Within the entries below, the lines from the one with "ATOM 87 C C" through the one with "ATOM 113 C C" are to be set down exactly, both ends kept.

* INPUT FOR THIS TASK *
************
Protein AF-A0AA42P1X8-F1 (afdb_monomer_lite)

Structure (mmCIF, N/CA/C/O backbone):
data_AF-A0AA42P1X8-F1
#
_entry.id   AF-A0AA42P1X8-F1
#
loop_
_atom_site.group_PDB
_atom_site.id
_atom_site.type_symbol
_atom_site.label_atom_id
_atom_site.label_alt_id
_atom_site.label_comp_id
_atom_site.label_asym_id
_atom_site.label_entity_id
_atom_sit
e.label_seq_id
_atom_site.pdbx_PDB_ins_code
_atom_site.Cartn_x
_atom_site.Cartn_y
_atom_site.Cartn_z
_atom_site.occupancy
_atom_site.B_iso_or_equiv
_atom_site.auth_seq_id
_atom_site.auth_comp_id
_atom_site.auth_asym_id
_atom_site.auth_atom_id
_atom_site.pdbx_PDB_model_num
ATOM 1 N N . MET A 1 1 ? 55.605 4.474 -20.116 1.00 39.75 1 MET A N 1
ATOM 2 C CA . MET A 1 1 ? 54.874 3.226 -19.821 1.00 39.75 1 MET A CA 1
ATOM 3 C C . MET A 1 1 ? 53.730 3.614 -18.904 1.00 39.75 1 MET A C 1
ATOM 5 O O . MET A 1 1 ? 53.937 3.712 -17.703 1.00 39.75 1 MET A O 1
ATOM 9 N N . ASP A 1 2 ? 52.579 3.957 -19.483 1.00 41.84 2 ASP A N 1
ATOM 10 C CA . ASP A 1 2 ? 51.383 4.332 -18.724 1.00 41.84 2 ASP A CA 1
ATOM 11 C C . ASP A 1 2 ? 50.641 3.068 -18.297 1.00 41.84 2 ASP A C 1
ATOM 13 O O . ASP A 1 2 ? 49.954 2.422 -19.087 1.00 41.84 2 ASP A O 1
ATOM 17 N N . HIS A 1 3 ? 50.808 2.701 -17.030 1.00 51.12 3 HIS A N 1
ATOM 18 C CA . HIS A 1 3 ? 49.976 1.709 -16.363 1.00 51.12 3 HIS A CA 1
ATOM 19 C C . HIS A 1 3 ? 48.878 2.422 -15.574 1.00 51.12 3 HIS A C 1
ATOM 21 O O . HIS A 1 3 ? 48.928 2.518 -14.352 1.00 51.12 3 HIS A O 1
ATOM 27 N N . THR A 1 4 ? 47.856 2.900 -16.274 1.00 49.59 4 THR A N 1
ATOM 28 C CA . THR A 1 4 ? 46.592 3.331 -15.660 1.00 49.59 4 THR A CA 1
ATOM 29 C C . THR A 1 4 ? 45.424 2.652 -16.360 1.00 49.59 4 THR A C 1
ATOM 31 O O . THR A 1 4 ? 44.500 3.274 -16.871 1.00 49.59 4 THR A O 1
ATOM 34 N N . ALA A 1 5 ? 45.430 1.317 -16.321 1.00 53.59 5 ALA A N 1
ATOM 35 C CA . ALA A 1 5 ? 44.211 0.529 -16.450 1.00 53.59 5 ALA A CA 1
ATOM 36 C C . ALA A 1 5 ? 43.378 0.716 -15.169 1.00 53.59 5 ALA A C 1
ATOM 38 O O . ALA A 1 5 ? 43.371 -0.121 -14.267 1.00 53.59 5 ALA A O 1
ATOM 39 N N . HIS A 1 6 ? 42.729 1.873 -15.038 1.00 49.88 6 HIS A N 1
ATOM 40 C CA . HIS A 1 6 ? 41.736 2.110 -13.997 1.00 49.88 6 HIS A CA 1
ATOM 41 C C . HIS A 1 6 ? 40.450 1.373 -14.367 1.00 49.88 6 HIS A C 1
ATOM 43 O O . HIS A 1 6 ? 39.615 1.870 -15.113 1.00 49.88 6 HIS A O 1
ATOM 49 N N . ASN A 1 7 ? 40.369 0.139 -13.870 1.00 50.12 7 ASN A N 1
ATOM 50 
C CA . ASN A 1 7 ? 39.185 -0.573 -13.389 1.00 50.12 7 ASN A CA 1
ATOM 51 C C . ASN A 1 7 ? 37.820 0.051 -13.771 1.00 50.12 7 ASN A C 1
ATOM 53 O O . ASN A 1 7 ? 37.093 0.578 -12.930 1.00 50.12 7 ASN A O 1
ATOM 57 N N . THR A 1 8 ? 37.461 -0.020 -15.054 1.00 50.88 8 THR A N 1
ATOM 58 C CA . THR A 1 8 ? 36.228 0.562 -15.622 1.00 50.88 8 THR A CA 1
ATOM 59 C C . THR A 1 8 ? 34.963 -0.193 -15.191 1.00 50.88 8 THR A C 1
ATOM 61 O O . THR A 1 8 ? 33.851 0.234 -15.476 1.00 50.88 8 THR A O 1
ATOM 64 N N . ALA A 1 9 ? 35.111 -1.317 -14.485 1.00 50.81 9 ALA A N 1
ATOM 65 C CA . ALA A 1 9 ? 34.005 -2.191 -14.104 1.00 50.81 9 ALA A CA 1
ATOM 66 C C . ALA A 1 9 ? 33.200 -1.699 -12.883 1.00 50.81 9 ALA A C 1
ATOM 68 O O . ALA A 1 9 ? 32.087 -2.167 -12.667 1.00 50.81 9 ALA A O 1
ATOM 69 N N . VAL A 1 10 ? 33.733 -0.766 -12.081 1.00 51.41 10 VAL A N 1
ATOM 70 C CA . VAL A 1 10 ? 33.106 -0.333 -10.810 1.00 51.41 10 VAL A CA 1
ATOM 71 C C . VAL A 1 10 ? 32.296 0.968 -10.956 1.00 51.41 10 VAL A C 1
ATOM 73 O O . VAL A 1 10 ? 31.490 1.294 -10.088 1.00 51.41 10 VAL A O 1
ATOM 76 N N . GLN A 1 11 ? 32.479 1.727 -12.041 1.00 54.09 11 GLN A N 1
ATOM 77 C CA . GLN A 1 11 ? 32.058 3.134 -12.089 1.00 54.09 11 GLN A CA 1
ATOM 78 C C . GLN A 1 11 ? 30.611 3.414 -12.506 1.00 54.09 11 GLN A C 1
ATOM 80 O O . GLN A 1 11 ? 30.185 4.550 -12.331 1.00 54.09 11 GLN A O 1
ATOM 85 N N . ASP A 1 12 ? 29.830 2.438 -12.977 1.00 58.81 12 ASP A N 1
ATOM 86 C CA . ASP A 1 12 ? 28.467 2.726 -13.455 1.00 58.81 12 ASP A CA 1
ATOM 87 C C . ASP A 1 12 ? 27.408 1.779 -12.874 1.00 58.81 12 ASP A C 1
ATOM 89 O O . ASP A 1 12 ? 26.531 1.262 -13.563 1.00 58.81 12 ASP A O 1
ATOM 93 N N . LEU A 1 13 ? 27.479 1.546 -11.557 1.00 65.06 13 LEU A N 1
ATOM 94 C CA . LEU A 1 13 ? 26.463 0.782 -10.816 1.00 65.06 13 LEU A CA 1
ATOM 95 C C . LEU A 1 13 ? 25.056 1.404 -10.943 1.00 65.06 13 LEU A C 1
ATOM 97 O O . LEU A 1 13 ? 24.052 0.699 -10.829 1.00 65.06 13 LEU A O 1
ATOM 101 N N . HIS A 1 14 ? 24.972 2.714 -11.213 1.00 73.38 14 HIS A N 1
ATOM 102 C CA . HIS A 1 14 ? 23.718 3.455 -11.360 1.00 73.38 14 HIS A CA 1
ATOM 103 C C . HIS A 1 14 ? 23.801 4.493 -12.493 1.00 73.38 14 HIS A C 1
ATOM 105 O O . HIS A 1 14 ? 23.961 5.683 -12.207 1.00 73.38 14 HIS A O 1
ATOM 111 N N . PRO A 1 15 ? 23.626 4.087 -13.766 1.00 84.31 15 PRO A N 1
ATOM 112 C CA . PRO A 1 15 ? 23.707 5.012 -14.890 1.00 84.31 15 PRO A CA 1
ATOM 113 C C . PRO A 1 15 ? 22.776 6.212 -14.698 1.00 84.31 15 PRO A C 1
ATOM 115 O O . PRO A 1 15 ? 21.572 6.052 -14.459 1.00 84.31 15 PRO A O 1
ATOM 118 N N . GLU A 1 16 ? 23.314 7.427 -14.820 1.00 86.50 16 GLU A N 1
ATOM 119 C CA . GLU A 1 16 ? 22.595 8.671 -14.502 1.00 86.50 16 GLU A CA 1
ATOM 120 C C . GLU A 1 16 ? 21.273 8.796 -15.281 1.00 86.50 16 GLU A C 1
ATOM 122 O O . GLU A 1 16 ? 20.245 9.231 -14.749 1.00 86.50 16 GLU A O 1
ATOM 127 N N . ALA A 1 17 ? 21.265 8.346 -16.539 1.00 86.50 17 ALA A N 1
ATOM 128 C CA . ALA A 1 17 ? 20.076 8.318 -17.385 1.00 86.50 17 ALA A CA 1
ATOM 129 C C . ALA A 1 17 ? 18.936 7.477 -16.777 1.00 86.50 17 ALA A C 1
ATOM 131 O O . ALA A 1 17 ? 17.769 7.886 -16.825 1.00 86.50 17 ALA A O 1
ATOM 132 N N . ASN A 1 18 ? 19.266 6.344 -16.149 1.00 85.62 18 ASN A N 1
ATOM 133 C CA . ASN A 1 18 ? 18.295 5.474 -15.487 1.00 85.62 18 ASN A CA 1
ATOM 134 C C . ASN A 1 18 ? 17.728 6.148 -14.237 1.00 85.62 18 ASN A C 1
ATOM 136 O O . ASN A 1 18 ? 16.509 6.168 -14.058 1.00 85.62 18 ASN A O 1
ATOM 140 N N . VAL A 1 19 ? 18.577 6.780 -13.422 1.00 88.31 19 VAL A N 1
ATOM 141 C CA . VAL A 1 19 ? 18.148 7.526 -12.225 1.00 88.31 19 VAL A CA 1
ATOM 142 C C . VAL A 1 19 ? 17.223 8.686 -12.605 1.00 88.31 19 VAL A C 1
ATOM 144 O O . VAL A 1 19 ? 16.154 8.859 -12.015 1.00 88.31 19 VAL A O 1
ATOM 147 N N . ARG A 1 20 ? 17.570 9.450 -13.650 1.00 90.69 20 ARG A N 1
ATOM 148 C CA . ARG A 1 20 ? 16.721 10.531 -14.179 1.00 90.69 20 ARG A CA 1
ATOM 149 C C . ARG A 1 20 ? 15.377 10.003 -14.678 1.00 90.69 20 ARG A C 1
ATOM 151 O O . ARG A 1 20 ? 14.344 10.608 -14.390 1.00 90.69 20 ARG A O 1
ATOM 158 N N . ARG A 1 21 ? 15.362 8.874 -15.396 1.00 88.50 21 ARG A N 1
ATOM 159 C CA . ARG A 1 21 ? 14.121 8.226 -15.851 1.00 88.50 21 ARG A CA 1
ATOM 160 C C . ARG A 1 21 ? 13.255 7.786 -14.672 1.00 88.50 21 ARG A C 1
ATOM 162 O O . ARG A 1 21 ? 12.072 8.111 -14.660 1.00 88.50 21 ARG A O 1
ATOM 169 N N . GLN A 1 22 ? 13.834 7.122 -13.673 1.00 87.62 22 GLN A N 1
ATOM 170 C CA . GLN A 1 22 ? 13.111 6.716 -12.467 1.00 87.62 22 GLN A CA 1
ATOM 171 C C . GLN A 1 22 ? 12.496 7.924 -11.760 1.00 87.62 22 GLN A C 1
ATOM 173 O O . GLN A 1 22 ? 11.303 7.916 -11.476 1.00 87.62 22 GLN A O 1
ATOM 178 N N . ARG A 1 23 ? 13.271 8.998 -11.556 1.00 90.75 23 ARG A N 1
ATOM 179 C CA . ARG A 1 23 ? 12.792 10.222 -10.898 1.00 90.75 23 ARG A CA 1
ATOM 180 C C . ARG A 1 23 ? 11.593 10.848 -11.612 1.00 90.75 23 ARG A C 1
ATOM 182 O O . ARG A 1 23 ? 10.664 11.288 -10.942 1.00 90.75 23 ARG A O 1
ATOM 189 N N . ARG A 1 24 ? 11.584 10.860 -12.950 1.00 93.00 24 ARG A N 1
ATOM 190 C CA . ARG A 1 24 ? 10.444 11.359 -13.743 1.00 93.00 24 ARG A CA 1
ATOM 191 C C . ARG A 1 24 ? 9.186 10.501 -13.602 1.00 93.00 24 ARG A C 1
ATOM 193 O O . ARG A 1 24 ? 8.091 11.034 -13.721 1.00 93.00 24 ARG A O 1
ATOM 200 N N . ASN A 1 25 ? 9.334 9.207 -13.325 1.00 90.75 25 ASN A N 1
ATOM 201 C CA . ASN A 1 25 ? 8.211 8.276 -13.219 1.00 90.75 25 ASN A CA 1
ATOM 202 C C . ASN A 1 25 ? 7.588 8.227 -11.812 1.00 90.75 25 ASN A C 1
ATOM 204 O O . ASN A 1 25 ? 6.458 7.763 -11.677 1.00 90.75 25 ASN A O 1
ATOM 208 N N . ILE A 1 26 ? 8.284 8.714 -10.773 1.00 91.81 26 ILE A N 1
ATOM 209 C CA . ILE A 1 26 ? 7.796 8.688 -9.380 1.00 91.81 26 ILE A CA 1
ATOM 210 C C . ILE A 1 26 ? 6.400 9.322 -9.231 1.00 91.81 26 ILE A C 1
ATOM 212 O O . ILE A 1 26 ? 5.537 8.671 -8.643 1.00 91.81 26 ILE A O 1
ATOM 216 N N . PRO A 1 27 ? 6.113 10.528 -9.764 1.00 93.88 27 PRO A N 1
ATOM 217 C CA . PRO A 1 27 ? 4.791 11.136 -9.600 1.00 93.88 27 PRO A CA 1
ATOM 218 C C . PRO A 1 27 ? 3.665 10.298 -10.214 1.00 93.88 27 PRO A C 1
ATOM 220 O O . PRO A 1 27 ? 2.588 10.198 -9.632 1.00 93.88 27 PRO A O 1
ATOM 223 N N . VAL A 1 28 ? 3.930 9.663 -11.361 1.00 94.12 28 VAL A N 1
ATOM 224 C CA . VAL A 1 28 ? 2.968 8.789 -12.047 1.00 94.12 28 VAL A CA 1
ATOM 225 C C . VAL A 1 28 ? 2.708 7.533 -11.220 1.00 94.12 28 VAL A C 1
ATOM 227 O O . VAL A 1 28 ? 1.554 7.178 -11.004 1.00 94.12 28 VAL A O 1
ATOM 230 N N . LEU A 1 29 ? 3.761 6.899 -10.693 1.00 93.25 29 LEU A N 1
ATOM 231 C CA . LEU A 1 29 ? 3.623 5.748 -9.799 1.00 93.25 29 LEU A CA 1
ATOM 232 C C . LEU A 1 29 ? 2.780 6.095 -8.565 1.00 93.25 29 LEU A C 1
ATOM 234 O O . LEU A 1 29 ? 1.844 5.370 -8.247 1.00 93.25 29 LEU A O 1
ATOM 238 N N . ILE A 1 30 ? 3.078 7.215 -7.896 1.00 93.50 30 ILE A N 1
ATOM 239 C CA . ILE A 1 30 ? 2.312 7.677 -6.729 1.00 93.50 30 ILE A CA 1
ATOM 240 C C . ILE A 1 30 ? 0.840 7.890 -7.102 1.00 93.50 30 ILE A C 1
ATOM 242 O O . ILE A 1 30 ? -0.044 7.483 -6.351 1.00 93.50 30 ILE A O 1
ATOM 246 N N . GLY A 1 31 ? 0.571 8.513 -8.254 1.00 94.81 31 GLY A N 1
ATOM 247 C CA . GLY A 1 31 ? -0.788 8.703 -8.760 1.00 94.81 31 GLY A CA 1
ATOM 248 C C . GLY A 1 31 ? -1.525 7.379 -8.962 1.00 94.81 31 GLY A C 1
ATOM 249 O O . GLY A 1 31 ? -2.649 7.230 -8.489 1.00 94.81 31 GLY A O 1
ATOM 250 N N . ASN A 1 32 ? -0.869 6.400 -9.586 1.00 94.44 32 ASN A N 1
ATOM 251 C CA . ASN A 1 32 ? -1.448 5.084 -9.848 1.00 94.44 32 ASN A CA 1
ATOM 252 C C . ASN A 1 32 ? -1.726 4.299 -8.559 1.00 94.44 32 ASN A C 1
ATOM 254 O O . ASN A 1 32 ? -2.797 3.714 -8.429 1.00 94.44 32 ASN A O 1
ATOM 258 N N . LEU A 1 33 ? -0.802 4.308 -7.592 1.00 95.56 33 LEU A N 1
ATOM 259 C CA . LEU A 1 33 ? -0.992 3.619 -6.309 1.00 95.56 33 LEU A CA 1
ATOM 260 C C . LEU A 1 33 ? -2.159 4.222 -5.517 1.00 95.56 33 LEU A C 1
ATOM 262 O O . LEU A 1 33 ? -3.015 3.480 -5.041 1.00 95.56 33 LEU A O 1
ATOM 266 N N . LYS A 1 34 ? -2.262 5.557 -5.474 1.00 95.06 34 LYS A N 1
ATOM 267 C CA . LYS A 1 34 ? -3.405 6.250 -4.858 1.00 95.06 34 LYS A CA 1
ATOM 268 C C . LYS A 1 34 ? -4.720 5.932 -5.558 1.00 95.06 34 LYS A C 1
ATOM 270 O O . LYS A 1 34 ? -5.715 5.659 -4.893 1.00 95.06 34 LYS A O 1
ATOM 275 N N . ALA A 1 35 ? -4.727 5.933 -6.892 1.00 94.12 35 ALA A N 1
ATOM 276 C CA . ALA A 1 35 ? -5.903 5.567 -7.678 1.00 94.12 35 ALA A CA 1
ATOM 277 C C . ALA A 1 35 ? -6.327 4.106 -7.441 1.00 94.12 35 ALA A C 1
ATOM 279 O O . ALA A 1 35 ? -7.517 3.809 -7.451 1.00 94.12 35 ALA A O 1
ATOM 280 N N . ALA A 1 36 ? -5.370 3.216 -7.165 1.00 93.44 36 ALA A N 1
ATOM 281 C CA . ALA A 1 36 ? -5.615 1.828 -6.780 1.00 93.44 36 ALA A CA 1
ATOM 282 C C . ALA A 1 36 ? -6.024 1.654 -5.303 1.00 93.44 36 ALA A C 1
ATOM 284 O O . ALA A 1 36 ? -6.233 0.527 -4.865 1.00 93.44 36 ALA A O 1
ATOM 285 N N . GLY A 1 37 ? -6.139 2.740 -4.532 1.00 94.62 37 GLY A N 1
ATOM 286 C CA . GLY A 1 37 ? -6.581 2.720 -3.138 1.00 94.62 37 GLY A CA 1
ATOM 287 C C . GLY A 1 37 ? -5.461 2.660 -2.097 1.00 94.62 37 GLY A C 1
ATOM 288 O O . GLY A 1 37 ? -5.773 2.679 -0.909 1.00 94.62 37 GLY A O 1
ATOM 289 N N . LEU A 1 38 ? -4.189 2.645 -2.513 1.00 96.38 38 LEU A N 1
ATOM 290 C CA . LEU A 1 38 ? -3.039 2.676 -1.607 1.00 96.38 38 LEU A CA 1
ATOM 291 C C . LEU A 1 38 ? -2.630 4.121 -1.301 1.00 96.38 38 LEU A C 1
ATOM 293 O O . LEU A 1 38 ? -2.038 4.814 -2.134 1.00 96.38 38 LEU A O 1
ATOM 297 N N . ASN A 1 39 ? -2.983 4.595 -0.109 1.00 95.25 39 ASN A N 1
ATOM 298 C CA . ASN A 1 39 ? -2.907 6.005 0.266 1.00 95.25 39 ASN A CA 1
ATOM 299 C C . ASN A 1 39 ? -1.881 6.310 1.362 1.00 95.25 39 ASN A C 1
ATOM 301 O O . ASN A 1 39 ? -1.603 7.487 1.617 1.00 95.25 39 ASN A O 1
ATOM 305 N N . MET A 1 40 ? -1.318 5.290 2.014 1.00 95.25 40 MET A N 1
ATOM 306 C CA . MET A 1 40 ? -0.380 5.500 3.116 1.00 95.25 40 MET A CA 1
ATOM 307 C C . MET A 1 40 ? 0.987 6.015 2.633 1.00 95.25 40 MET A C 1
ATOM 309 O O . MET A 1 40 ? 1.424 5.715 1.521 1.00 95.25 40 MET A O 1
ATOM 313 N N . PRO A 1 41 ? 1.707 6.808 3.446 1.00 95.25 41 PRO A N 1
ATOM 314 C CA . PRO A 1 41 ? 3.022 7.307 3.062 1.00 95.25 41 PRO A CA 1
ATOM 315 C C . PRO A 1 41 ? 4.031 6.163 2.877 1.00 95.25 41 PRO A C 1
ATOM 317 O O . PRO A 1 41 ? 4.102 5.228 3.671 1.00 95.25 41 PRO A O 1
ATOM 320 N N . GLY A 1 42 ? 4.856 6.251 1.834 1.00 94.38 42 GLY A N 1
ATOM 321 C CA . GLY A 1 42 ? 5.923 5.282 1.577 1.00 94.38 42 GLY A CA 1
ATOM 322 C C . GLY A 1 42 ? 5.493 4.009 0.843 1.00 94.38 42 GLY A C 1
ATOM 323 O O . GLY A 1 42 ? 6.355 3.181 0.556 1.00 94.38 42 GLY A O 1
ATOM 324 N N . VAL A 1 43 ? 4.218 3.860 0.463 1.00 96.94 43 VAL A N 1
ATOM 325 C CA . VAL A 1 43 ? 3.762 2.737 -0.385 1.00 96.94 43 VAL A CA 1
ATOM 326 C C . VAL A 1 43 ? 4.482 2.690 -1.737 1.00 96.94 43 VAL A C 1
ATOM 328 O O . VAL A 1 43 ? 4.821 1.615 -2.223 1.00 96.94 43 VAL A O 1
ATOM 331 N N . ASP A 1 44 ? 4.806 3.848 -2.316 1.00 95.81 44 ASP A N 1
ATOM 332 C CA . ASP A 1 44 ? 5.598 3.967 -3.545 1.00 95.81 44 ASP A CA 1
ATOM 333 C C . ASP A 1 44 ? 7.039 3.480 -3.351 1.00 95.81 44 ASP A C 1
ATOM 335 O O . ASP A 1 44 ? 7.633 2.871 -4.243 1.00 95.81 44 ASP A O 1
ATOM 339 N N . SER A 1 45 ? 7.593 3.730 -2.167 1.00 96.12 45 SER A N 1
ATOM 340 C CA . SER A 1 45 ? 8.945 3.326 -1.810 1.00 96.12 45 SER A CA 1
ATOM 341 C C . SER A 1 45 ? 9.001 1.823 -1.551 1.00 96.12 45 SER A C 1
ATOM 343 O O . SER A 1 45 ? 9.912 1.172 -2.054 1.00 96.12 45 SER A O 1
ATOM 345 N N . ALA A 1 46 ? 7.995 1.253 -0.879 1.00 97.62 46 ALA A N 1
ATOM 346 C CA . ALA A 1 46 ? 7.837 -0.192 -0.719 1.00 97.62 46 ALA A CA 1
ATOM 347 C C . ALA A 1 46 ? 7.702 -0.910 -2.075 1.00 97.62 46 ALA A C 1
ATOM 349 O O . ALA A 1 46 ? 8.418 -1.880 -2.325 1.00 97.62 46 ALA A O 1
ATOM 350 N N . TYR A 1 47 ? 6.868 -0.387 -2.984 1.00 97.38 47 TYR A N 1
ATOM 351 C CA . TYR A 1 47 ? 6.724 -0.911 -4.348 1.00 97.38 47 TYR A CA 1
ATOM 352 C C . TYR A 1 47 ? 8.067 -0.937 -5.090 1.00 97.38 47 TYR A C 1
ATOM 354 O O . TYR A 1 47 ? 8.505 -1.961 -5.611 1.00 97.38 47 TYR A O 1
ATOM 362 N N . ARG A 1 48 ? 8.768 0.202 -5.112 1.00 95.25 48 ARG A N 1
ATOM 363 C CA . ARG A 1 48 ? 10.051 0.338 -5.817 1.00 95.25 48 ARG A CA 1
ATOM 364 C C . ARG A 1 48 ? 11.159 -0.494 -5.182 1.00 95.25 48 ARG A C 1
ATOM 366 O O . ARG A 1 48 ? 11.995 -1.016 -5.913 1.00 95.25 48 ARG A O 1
************
* SOLUTION TO THE PROBLEM *
ATOM 87 C C . ASP A 1 12 ? 27.408 1.779 -12.874 1.00 58.81 12 ASP A C 1
ATOM 89 O O . ASP A 1 12 ? 26.531 1.262 -13.563 1.00 58.81 12 ASP A O 1
ATOM 93 N N . LEU A 1 13 ? 27.479 1.546 -11.557 1.00 65.06 13 LEU A N 1
ATOM 94 C CA . LEU A 1 13 ? 26.463 0.782 -10.816 1.00 65.06 13 LEU A CA 1
ATOM 95 C C . LEU A 1 13 ? 25.056 1.404 -10.943 1.00 65.06 13 LEU A C 1
ATOM 97 O O . LEU A 1 13 ? 24.052 0.699 -10.829 1.00 65.06 13 LEU A O 1
ATOM 101 N N . HIS A 1 14 ? 24.972 2.714 -11.213 1.00 73.38 14 HIS A N 1
ATOM 102 C CA . HIS A 1 14 ? 23.718 3.455 -11.360 1.00 73.38 14 HIS A CA 1
ATOM 103 C C . HIS A 1 14 ? 23.801 4.493 -12.493 1.00 73.38 14 HIS A C 1
ATOM 105 O O . HIS A 1 14 ? 23.961 5.683 -12.207 1.00 73.38 14 HIS A O 1
ATOM 111 N N . PRO A 1 15 ? 23.626 4.087 -13.766 1.00 84.31 15 PRO A N 1
ATOM 112 C CA . PRO A 1 15 ? 23.707 5.012 -14.890 1.00 84.31 15 PRO A CA 1
ATOM 113 C C . PRO A 1 15 ? 22.776 6.212 -14.698 1.00 84.31 15 PRO A C 1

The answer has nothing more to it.